* [Activity]
For the records below, output each line exactly as it appears, from the first through the line with "Mean predicted aligned error: 18.85 Å".

* [Records excerpted from a collection]
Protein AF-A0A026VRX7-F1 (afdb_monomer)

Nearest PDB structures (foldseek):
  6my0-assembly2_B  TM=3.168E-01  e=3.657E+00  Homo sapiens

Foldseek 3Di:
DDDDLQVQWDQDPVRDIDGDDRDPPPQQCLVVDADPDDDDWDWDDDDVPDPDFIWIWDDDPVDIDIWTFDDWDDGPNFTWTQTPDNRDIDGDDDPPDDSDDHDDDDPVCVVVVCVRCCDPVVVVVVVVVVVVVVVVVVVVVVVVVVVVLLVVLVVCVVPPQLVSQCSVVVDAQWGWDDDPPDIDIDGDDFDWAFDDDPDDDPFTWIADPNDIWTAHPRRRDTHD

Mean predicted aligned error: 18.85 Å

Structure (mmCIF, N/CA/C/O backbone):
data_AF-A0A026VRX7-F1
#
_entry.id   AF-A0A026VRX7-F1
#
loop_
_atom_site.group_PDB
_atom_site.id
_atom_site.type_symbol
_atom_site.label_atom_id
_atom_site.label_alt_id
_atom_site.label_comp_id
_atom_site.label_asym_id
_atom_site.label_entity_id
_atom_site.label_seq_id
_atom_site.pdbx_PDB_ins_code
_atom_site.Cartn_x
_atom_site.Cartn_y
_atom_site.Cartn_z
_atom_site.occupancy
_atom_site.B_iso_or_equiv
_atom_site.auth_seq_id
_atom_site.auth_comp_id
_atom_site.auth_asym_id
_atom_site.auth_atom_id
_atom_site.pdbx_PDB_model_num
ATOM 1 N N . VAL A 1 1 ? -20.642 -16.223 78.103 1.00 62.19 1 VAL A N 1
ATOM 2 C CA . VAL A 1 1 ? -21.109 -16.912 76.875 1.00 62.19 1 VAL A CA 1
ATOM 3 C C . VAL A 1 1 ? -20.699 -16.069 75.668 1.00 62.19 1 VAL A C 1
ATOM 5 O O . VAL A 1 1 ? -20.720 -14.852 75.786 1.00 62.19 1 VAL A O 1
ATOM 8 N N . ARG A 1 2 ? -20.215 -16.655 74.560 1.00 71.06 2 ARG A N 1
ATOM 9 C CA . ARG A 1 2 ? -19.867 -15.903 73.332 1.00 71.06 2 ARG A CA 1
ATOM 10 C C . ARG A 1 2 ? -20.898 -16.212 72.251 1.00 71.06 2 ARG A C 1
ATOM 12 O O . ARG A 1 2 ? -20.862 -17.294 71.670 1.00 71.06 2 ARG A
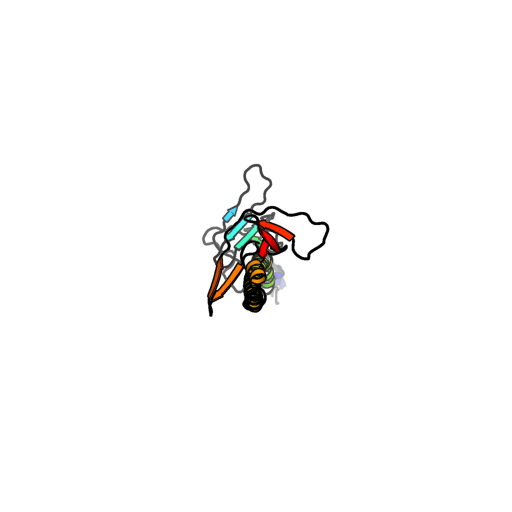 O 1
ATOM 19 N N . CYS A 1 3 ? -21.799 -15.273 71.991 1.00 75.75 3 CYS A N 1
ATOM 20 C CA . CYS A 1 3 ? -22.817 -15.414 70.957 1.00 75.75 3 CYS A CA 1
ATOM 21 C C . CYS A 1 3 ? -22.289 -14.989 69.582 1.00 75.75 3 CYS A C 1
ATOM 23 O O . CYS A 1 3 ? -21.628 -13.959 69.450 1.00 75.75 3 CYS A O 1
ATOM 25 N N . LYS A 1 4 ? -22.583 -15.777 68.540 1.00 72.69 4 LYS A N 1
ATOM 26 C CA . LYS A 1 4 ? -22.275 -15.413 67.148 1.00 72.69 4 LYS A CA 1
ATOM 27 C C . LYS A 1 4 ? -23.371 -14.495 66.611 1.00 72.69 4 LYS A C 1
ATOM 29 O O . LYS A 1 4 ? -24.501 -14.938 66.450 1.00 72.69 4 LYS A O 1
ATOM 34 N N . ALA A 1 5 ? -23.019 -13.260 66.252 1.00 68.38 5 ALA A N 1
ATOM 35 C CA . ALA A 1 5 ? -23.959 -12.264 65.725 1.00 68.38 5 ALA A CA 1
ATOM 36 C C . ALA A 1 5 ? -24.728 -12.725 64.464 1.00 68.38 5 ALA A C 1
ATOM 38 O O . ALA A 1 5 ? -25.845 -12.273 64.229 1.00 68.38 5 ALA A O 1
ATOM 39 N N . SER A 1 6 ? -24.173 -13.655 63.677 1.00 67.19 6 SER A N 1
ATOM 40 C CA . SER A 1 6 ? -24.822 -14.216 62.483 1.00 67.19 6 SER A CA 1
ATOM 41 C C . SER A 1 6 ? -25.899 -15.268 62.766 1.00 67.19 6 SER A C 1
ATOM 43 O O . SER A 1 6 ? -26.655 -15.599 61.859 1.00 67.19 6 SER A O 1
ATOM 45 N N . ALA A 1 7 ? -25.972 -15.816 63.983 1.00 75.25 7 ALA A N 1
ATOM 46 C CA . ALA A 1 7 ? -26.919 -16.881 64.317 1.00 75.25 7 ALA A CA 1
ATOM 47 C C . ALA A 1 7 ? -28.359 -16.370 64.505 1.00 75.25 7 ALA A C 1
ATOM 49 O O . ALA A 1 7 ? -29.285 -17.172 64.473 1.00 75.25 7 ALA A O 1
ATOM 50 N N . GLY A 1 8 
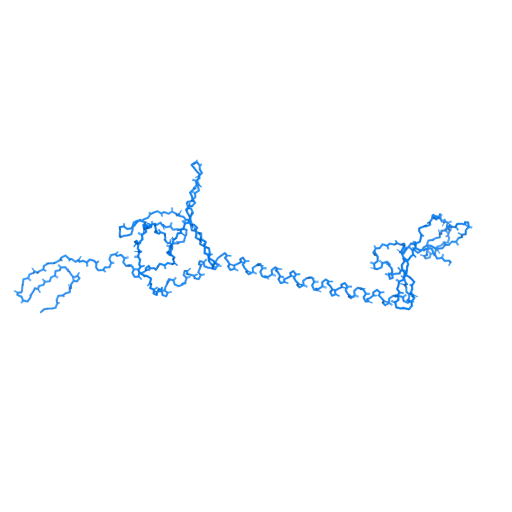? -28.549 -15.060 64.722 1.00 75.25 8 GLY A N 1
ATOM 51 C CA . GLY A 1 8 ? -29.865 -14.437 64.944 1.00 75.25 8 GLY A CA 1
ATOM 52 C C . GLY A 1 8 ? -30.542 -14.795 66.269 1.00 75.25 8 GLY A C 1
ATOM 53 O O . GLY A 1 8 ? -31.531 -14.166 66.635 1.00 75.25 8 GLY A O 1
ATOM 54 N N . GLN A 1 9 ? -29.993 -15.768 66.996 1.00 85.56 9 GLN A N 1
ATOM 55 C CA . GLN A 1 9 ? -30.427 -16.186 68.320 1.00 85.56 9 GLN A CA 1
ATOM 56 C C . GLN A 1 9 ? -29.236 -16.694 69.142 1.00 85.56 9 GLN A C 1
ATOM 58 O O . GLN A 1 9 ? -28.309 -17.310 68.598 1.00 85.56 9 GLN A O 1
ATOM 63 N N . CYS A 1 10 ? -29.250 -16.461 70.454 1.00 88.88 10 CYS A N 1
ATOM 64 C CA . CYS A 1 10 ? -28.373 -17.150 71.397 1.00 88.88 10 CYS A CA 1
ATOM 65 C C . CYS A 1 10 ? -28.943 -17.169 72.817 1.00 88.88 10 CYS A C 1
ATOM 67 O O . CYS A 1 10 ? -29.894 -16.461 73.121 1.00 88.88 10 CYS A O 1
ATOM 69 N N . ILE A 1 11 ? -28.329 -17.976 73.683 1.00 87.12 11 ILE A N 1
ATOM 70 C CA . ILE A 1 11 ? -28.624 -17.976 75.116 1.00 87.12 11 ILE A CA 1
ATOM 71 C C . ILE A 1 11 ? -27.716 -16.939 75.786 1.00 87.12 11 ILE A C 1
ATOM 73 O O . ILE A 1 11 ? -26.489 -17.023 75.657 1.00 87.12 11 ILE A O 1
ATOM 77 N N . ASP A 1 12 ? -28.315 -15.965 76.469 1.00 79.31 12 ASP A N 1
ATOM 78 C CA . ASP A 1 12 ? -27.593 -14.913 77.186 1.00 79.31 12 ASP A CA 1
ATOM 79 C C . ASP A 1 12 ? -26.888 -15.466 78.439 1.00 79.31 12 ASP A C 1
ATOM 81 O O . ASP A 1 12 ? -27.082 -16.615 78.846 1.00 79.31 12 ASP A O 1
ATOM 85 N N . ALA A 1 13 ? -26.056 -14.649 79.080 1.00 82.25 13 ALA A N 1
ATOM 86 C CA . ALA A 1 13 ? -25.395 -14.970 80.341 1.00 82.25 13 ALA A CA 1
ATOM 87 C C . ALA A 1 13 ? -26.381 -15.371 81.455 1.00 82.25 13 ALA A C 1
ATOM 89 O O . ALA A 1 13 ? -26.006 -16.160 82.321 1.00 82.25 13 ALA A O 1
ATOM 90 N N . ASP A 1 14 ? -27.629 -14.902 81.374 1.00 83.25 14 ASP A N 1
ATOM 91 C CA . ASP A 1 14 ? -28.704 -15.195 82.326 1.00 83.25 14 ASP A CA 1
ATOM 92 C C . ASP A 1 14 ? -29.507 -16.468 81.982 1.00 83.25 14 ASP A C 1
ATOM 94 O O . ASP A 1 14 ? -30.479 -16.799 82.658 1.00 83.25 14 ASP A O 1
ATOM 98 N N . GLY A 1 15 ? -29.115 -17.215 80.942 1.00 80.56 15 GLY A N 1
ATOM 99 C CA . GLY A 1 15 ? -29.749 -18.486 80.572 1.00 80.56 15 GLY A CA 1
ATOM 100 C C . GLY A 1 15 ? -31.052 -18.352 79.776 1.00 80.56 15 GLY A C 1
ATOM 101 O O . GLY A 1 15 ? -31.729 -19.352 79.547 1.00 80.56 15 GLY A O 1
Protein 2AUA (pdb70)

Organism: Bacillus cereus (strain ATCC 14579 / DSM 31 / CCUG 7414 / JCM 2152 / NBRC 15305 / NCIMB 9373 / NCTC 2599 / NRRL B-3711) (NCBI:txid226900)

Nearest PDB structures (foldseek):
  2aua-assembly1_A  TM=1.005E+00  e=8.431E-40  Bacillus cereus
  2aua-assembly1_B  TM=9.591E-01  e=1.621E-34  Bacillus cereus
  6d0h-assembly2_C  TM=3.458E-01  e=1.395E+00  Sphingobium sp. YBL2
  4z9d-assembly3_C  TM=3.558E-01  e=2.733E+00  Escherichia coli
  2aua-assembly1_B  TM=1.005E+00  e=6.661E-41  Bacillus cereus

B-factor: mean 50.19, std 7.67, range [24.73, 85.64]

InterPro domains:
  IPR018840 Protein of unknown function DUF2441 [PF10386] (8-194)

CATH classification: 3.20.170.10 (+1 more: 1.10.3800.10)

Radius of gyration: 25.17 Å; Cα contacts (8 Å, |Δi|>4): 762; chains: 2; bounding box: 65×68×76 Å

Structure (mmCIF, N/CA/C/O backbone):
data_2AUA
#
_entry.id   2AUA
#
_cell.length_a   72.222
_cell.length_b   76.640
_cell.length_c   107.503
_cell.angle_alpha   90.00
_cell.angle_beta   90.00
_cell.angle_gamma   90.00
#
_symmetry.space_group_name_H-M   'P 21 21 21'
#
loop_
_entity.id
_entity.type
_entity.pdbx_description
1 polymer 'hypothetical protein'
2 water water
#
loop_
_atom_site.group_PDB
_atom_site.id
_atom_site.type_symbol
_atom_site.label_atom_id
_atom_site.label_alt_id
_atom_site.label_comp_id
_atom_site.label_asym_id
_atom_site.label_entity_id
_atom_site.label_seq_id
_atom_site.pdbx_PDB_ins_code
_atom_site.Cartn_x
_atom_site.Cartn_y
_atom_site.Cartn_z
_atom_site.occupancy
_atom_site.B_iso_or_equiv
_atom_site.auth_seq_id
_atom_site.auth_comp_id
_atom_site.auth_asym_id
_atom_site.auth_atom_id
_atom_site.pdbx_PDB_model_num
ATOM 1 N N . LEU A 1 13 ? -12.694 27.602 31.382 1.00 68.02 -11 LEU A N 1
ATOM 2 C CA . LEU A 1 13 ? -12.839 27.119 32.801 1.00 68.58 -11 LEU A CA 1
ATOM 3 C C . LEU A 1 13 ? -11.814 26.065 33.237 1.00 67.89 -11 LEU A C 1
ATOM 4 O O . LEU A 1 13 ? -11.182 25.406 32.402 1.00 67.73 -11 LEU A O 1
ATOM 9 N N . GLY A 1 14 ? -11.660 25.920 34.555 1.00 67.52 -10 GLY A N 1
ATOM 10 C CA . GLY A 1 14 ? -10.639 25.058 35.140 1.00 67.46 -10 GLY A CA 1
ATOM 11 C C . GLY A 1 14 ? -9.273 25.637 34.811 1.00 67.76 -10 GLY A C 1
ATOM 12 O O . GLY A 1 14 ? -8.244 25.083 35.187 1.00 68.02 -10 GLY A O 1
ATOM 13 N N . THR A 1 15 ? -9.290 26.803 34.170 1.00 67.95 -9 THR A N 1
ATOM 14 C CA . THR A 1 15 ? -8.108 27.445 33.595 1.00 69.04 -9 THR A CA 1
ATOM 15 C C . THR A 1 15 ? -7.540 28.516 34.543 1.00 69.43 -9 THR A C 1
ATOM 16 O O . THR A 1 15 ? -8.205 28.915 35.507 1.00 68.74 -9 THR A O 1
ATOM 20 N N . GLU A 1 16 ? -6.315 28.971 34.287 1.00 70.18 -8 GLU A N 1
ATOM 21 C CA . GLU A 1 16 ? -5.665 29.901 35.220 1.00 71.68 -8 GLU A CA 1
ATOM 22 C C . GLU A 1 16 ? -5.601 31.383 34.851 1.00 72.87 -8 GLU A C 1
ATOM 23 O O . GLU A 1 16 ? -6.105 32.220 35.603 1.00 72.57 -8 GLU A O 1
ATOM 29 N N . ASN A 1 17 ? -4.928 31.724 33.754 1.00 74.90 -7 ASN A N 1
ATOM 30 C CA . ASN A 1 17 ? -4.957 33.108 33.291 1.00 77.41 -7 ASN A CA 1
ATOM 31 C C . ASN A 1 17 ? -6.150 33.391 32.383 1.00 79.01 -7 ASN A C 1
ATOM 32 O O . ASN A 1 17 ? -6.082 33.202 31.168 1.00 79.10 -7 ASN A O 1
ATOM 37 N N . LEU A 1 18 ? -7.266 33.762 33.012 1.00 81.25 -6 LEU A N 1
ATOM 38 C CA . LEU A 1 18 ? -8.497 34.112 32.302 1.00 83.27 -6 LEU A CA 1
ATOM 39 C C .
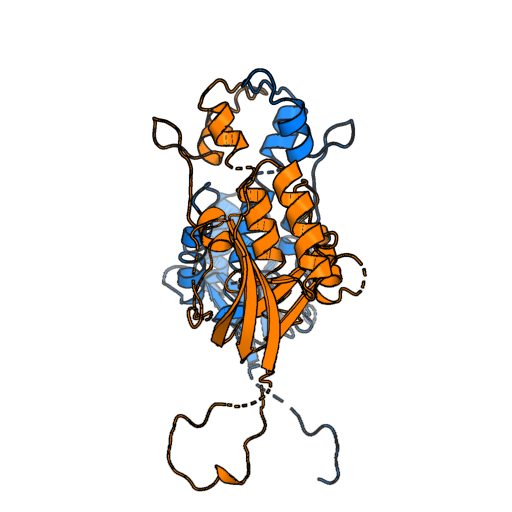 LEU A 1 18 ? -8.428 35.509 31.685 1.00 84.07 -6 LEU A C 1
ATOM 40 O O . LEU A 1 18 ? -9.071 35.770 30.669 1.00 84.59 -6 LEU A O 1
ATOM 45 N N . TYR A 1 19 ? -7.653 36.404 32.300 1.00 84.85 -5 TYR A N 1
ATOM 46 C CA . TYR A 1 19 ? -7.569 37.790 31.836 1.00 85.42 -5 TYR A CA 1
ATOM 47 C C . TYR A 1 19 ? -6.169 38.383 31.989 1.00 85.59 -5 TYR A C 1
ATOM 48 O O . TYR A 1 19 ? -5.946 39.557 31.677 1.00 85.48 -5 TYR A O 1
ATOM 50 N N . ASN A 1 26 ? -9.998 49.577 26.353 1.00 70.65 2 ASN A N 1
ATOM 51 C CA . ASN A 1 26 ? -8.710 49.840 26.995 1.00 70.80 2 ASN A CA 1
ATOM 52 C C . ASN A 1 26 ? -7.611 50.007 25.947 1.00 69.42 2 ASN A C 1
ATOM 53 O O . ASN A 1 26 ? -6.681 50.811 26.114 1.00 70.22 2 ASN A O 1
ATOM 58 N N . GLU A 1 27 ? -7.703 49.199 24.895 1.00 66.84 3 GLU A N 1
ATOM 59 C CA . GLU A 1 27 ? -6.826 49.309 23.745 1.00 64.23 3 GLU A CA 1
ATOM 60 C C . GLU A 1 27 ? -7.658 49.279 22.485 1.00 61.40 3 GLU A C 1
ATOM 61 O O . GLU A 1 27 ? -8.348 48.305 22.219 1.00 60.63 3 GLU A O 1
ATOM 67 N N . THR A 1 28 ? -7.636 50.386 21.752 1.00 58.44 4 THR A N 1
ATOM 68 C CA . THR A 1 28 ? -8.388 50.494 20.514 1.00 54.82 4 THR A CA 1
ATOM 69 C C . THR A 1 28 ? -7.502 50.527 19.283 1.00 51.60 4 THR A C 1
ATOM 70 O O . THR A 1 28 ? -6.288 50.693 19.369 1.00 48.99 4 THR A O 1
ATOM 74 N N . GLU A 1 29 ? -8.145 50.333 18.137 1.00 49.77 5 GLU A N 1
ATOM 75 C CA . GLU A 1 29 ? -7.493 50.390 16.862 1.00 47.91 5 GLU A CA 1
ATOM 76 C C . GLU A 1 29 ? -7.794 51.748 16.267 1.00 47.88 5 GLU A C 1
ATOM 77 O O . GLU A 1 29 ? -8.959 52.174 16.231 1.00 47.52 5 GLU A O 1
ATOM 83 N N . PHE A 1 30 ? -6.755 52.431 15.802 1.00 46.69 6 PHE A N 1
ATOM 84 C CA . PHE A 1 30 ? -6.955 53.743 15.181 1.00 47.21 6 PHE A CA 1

* [Response area]
Protein AF-A0A026VRX7-F1 (afdb_monomer)

Nearest PDB structures (foldseek):
  6my0-assembly2_B  TM=3.168E-01  e=3.657E+00  Homo sapiens

Foldseek 3Di:
DDDDLQVQWDQDPVRDIDGDDRDPPPQQCLVVDADPDDDDWDWDDDDVPDPDFIWIWDDDPVDIDIWTFDDWDDGPNFTWTQTPDNRDIDGDDDPPDDSDDHDDDDPVCVVVVCVRCCDPVVVVVVVVVVVVVVVVVVVVVVVVVVVVLLVVLVVCVVPPQLVSQCSVVVDAQWGWDDDPPDIDIDGDDFDWAFDDDPDDDPFTWIADPNDIWTAHPRRRDTHD

Mean predicted aligned error: 18.85 Å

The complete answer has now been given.